Chapter 7 is entitled “Freedom in the Workplace” and addresses conditions of employment. It is perhaps the most eclectic of the chapters but essentially deals with the issue of balancing the employer’s management prerogatives with those freedoms recognized by society on the side of employees. The main areas within this chapter are 1) grooming and dress, 2) harassment, 3) privacy, 4) freedom of expression, and 5) regulation of off-work activity. While it often matters whether an employee is a public or private employee, here this distinction becomes critical to any legal analysis.
1-What federal statute does harassment in the workplace fall within? From reading the Oncale case (p. 611) what is problematic with using the statute referred to above?
What is vicarious liability and how does this figure into claims of harassment? In the Suders case (p. 596) the court addresses an employer’s affirmative defense to claims of vicarious liability. According to this case, how can an employer affirmatively defend against such claims?
What are the elements in a prima facie case of sexual harassment? What are the factors that establish a harassment claim based on hostile environment? Which individuals can create a claim for hostile environment harassment?

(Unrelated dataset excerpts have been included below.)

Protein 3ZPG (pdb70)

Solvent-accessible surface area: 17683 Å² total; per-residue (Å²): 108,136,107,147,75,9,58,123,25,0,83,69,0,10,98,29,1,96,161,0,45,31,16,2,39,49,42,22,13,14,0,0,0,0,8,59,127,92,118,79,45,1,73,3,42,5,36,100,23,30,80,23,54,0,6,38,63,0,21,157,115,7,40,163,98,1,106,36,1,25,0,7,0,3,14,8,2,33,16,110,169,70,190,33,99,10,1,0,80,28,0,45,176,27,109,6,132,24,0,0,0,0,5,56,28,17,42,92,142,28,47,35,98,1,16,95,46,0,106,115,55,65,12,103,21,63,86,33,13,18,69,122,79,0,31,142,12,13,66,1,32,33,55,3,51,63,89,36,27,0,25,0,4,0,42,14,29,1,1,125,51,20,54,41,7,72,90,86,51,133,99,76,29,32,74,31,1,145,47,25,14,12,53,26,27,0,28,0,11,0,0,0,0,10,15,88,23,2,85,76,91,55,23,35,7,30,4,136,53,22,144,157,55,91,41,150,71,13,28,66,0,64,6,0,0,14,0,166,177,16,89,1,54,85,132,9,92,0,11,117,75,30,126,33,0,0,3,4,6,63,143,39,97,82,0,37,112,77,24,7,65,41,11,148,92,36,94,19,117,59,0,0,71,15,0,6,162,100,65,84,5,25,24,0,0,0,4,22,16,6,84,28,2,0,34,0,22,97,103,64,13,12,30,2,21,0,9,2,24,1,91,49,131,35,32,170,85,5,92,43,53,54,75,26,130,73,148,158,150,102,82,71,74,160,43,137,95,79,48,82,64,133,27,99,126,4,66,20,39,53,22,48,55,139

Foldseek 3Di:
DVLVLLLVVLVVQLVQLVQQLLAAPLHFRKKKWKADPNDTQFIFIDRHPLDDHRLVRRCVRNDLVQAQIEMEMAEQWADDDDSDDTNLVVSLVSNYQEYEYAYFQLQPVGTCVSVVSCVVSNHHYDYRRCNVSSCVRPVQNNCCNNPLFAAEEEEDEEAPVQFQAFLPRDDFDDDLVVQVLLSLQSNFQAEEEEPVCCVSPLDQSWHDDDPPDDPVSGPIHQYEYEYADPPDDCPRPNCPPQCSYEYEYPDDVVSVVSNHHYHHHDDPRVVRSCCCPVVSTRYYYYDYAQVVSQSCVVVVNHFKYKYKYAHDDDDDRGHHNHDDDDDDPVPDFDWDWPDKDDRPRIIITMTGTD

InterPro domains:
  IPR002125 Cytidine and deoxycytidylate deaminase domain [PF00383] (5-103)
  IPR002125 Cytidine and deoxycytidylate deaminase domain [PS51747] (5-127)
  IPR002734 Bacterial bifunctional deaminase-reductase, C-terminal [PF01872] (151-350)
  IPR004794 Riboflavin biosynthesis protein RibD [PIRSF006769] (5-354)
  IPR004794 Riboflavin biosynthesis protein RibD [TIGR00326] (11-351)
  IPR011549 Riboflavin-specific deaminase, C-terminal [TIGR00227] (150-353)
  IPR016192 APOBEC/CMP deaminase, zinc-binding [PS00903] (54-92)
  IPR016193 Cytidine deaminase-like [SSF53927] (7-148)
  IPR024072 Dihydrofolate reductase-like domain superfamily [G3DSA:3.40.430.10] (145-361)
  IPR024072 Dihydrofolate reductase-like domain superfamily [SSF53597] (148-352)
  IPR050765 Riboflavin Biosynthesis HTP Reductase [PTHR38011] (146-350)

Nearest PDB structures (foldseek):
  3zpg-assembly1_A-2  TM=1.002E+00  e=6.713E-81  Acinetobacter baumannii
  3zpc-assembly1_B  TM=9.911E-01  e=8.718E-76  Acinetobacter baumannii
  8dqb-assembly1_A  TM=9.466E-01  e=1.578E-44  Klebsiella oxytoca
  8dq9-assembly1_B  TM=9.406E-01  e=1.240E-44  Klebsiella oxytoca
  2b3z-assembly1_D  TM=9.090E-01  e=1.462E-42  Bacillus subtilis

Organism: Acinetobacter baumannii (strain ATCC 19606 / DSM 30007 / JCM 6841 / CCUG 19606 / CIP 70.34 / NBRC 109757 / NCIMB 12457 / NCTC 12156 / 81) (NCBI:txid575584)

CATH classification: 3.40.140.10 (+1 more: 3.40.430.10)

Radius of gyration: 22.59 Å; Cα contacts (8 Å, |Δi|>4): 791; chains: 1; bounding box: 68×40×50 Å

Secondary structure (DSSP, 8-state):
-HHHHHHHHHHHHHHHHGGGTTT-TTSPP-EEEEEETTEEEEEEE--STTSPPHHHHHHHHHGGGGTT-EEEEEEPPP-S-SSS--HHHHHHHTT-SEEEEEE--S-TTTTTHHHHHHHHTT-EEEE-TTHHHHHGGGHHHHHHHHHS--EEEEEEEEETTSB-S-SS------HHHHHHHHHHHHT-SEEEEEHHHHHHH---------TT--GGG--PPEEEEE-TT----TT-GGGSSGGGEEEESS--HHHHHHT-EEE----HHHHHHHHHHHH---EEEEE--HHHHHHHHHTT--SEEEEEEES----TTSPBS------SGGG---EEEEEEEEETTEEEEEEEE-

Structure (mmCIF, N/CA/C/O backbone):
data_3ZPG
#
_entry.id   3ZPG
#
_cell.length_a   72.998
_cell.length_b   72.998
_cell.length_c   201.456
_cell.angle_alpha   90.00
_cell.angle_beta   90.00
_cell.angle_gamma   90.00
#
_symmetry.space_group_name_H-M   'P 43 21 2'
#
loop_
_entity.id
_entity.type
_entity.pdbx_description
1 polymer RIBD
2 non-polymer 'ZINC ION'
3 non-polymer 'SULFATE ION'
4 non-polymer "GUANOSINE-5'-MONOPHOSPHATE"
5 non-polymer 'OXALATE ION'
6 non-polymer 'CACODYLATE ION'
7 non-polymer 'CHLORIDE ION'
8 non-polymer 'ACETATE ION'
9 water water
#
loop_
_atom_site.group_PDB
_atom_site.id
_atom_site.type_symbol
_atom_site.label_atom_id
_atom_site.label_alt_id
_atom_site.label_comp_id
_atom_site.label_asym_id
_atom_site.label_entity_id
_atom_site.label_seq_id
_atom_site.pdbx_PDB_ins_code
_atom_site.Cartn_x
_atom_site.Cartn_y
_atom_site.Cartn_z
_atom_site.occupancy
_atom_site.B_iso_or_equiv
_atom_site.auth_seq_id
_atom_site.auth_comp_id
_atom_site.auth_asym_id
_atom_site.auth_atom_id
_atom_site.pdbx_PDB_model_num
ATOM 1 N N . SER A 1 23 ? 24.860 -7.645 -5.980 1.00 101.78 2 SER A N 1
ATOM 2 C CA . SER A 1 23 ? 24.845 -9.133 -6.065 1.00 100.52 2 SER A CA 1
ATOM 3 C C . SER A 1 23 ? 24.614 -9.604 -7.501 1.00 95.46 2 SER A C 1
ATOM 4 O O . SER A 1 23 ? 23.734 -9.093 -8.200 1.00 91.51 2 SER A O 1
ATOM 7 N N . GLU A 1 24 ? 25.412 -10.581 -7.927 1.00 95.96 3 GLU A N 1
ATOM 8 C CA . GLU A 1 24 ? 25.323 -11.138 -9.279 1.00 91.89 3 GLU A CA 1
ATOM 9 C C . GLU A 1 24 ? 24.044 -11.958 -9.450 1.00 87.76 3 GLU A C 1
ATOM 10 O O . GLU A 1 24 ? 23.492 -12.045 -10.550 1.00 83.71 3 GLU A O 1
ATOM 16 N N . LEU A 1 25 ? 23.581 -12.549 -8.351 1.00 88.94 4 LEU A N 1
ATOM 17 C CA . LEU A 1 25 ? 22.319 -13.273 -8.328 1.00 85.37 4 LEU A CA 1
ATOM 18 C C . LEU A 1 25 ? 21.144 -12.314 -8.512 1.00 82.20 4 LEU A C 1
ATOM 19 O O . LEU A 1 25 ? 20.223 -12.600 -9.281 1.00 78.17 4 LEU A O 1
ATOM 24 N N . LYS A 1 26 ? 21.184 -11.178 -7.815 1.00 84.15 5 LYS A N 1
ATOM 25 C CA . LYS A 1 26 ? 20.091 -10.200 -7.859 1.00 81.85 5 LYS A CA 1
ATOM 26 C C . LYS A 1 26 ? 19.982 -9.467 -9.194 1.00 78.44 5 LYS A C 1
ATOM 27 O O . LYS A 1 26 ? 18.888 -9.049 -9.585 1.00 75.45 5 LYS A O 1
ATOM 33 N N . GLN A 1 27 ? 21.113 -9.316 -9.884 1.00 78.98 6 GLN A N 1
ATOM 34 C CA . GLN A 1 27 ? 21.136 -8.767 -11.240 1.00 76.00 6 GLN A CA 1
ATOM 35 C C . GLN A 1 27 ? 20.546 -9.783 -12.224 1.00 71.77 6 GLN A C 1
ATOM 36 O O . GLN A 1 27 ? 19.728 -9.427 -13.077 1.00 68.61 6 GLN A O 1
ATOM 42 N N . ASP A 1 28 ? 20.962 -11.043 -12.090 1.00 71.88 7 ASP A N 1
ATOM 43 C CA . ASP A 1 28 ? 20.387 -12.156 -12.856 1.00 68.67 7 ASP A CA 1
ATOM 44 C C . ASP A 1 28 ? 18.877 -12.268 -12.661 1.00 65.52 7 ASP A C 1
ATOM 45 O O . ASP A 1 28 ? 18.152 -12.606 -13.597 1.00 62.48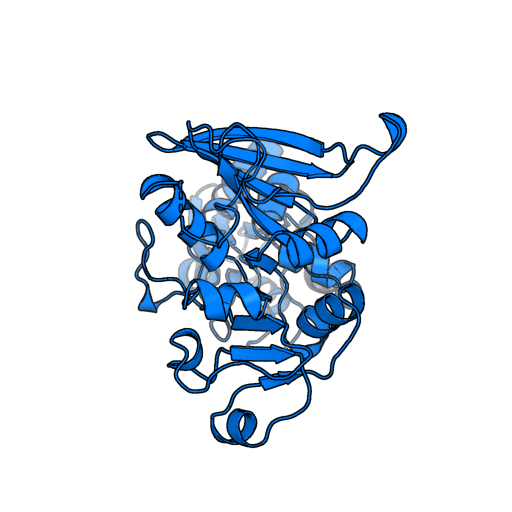 7 ASP A O 1
ATOM 50 N N . GLN A 1 29 ? 18.422 -11.990 -11.439 1.00 66.65 8 GLN A N 1
ATOM 51 C CA . GLN A 1 29 ? 17.003 -12.042 -11.097 1.00 64.41 8 GLN A CA 1
ATOM 52 C C . GLN A 1 29 ? 16.258 -10.848 -11.689 1.00 62.18 8 GLN A C 1
ATOM 53 O O . GLN A 1 29 ? 15.129 -10.995 -12.179 1.00 59.29 8 GLN A O 1
ATOM 59 N N . TYR A 1 30 ? 16.898 -9.679 -11.647 1.00 63.70 9 TYR A N 1
ATOM 60 C CA . TYR A 1 30 ? 16.335 -8.452 -12.210 1.00 62.16 9 TYR A CA 1
ATOM 61 C C . TYR A 1 30 ? 15.989 -8.616 -13.693 1.00 58.40 9 TYR A C 1
ATOM 62 O O . TYR A 1 30 ? 14.890 -8.244 -14.125 1.00 56.27 9 TYR A O 1
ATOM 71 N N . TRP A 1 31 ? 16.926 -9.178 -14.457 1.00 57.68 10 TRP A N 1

2-From the Rankin case (p. 635), what is the threshold question to be decided when a public employee maintains that their 1st Amendment rights have been violated? According to Pickering (referenced within) how are the employer’s rights balanced against the employee’s rights in these matters?
How did the court use this Pickering balancing in the Garcetti case (p. 643)? Which aspect proved to be the most problematic for the employee?
Has Rankin survived Garcetti?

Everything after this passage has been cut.